Protestant Exiles from France/Volume 2 - Book Third - Chapter 1 - Section I

2908006Protestant Exiles from France — Volume 2 - Book Third - Chapter 1 - Section IDavid Carnegie Andrew Agnew


Chapter I.

THE LA ROCHEFOUCAULDS AND THE CHAMPAGNÉS.

I. Frederic Charles de Roye de La Rochefoucauld, Comte de Roye.

The Comte de Roye was a great grandson of Francis, the third Comte de La Rochefoucauld, who was killed at the St. Bartholomew Massacre in Paris in 1572. This comparatively youthful victim of Popish ferocity was in company with Charles IX. late in the evening that ushered in the dreadful night. The king, desirous to save his life, invited him to stay all night in the palace, but the Count replied that his wife expected him at home, and bade his Majesty adieu. When amid thick darkness the murderers burst into his chamber, the unsuspicious youth thought that they were a band of humorists whose errand was some practical joke, and that the king was their ringleader. The martyred count left a son by his first wife, who became the head of the family. But he was married to a second wife, Charlotte, the sister of Eleonore de Roye, Princess of Condé, and the youngest daughter of Charles, Seigneur De Roye and Comte de Roucy. The offspring of this marriage was Charles, Comte De Roucy, who died in Paris in 1605.

His son was Francois, Comte De Roucy, who married in 1627 Julienne Catherine de la Tour, youngest daughter of Henri, Due de Bouillon, Prince of Sedan and Marshal of France, by Isobel of Nassau and Orange. And their son Frederic Charles was the Huguenot refugee.

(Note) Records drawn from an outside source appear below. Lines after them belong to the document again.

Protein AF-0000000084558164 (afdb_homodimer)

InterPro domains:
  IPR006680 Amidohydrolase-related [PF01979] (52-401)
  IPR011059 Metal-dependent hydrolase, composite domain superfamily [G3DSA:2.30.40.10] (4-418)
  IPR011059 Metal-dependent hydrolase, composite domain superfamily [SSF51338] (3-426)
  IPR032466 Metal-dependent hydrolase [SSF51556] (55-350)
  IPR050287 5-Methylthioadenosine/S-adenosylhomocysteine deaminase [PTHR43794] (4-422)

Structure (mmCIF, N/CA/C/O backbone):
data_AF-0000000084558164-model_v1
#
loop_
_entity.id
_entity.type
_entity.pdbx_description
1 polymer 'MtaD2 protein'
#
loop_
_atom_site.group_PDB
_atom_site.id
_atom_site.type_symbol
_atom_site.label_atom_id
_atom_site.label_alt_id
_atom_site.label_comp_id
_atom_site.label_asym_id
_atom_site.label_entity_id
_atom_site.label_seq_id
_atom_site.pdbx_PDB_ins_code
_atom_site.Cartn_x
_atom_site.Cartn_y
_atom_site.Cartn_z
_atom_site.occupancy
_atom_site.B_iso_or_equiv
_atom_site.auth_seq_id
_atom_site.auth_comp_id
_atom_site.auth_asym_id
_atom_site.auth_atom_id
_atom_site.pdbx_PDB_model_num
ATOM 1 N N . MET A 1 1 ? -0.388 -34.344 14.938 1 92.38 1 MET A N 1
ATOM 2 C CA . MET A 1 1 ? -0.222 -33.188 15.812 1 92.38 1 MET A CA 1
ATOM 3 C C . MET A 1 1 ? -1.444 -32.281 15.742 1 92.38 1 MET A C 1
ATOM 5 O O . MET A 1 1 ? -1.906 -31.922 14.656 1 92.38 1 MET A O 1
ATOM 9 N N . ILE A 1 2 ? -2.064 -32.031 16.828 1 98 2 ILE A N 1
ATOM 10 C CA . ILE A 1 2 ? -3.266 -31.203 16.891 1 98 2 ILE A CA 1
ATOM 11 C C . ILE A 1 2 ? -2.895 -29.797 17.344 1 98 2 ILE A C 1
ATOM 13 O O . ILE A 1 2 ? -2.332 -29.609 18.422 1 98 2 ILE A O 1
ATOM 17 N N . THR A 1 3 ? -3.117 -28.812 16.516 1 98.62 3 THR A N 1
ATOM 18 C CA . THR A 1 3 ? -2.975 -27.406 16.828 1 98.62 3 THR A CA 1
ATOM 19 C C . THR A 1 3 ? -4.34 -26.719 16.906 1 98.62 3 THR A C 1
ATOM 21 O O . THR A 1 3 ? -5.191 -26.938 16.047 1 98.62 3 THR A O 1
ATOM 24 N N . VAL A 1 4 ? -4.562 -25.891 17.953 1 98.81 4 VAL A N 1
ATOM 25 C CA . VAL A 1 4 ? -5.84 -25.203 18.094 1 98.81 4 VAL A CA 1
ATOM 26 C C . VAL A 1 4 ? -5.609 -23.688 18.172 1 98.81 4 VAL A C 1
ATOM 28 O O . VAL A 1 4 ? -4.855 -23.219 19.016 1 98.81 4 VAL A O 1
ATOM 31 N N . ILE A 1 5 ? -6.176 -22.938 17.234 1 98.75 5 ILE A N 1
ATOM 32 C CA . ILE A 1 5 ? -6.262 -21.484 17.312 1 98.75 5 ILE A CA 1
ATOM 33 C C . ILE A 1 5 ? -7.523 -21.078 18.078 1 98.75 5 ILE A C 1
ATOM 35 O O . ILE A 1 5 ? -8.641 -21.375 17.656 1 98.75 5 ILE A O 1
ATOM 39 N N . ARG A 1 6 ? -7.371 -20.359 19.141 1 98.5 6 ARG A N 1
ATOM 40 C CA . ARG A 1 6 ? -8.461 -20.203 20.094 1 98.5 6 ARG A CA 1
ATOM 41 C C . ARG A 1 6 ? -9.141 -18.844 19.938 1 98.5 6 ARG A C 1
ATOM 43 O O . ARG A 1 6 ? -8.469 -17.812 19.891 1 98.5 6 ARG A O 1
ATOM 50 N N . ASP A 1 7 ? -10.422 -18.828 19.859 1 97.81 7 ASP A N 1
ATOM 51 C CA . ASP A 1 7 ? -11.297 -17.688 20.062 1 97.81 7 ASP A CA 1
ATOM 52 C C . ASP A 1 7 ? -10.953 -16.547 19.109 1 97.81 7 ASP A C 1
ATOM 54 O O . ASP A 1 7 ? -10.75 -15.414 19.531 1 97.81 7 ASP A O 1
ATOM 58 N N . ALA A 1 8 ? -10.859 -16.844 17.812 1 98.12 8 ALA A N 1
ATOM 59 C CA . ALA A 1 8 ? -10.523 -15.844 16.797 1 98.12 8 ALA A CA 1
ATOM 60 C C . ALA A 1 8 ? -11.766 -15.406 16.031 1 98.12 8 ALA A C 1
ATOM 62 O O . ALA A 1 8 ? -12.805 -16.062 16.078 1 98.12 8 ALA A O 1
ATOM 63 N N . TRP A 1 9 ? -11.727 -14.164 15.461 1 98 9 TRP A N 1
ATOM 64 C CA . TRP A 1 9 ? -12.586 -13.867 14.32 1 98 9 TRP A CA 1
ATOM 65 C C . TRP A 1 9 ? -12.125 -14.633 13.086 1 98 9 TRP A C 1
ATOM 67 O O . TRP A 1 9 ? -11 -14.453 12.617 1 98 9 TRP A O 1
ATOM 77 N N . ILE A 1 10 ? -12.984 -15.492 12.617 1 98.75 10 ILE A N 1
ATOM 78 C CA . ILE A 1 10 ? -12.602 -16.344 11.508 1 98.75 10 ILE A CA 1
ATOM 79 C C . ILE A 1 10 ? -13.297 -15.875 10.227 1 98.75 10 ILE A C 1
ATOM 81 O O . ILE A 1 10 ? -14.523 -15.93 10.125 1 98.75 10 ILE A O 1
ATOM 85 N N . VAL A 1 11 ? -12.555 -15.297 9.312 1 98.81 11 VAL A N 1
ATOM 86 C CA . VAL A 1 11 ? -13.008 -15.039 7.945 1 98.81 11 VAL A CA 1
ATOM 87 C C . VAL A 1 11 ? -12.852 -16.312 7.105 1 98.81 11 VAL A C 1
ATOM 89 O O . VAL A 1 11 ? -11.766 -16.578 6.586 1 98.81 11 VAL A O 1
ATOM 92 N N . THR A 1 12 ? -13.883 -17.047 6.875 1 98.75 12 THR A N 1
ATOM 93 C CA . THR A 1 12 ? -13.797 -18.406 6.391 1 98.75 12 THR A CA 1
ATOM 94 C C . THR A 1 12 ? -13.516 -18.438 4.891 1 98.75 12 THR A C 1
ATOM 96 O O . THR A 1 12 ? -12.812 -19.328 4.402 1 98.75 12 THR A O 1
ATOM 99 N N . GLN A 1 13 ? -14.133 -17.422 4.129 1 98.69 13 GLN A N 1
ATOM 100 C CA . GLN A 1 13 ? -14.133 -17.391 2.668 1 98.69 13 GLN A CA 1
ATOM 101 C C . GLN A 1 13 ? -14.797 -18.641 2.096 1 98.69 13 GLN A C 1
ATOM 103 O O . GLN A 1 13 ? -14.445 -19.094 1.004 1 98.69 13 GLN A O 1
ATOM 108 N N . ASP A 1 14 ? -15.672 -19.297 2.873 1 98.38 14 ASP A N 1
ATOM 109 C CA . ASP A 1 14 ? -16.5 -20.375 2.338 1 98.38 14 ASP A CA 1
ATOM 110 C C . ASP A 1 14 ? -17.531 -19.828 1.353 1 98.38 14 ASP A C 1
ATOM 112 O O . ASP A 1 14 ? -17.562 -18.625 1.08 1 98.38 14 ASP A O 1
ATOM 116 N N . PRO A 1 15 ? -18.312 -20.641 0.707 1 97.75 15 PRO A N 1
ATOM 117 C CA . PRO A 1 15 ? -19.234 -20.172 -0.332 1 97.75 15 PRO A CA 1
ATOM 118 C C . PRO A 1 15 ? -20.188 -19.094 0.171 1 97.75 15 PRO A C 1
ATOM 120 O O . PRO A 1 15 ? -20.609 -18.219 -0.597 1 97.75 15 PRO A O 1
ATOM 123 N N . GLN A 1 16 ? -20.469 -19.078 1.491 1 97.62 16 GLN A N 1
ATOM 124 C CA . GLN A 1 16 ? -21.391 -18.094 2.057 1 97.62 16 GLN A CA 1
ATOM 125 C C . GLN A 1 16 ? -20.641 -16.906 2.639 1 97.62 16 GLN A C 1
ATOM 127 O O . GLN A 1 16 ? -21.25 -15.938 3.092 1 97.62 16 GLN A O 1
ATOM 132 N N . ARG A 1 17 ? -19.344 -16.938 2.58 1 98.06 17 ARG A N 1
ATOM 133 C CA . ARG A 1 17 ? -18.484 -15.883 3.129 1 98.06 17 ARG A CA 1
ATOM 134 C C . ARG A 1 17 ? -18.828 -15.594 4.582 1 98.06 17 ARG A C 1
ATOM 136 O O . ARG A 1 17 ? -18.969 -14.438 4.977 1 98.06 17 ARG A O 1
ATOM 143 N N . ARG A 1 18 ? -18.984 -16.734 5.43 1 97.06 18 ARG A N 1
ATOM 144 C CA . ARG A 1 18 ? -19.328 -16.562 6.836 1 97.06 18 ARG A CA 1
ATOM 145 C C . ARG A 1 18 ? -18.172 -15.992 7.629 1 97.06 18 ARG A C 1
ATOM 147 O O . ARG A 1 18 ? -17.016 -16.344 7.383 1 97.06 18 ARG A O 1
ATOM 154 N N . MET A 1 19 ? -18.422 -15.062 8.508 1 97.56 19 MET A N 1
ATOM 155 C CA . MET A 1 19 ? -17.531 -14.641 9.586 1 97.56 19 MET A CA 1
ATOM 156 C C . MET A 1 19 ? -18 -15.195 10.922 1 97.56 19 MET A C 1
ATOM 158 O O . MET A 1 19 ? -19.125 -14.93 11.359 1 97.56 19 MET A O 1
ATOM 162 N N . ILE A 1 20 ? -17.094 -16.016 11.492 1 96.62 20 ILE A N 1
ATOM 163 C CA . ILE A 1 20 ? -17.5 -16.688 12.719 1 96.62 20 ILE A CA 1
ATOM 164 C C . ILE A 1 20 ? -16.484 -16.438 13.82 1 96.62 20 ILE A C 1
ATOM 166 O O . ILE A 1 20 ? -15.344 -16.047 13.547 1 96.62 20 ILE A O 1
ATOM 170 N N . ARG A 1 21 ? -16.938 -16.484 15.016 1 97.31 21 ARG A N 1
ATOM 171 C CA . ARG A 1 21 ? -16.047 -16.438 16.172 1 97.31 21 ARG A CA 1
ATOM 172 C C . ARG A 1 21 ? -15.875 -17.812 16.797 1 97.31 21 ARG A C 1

The refugee Comte de Roye was born in 1633. He married, 3d June 1656, his cousin, Elisabeth de Durfort, youngest daughter of Guy Aldonce de Durfort, Marquis de Duras by Elisabeth de la Tour de Bouillon. The Count served in the French army with distinction, and was a lieutenant-general in the year 1676. His Protestantism arrested his further promotion, but he obtained the king’s permission to accept an invitation of his Majesty of Denmark in 1683. His family, however, were required to remain in France. He received the chief command of the Danish army with the rank of Grand Marshal, and he was made a Knight of the Order of the Elephant. A letter from him to Pastor Du Bosc is preserved, from Copenhagen, 10th July 1685:—

Sir, — I have received the letter which you have been so good as to write me. I am very much concerned that an apprehension as to the very cold climate of this country hinders you from resolving to come to pass your life near a great Queen, according to her intense and expressed desire. Having shewn your letter to the Queen, I am commanded to write to you, and to state that the cold is not so great as people say, and that her hope was, that if you would make up your mind to come, you would have no cause to repent your resolution. That I would experience the deepest joy, you, sir, are well assured; and I can further assure you that so great is your reputation in this country, that the leading members of court, who are all Lutherans, are as anxious to see you as are those of our religion. Accordingly Her Majesty has been pleased to conclude upon nothing until you have sent me another reply, which I vehemently hope will be such as I desire. Be assured, sir, that here you would have accomodations and attentions, such as you would hardly find elsewhere. I can guarantee what I say. Therefore make your reflections upon it, and on quitting your country, come to a kingdom where you are so much desired, and particularly by myself, who am entirely yours,

De Roye.”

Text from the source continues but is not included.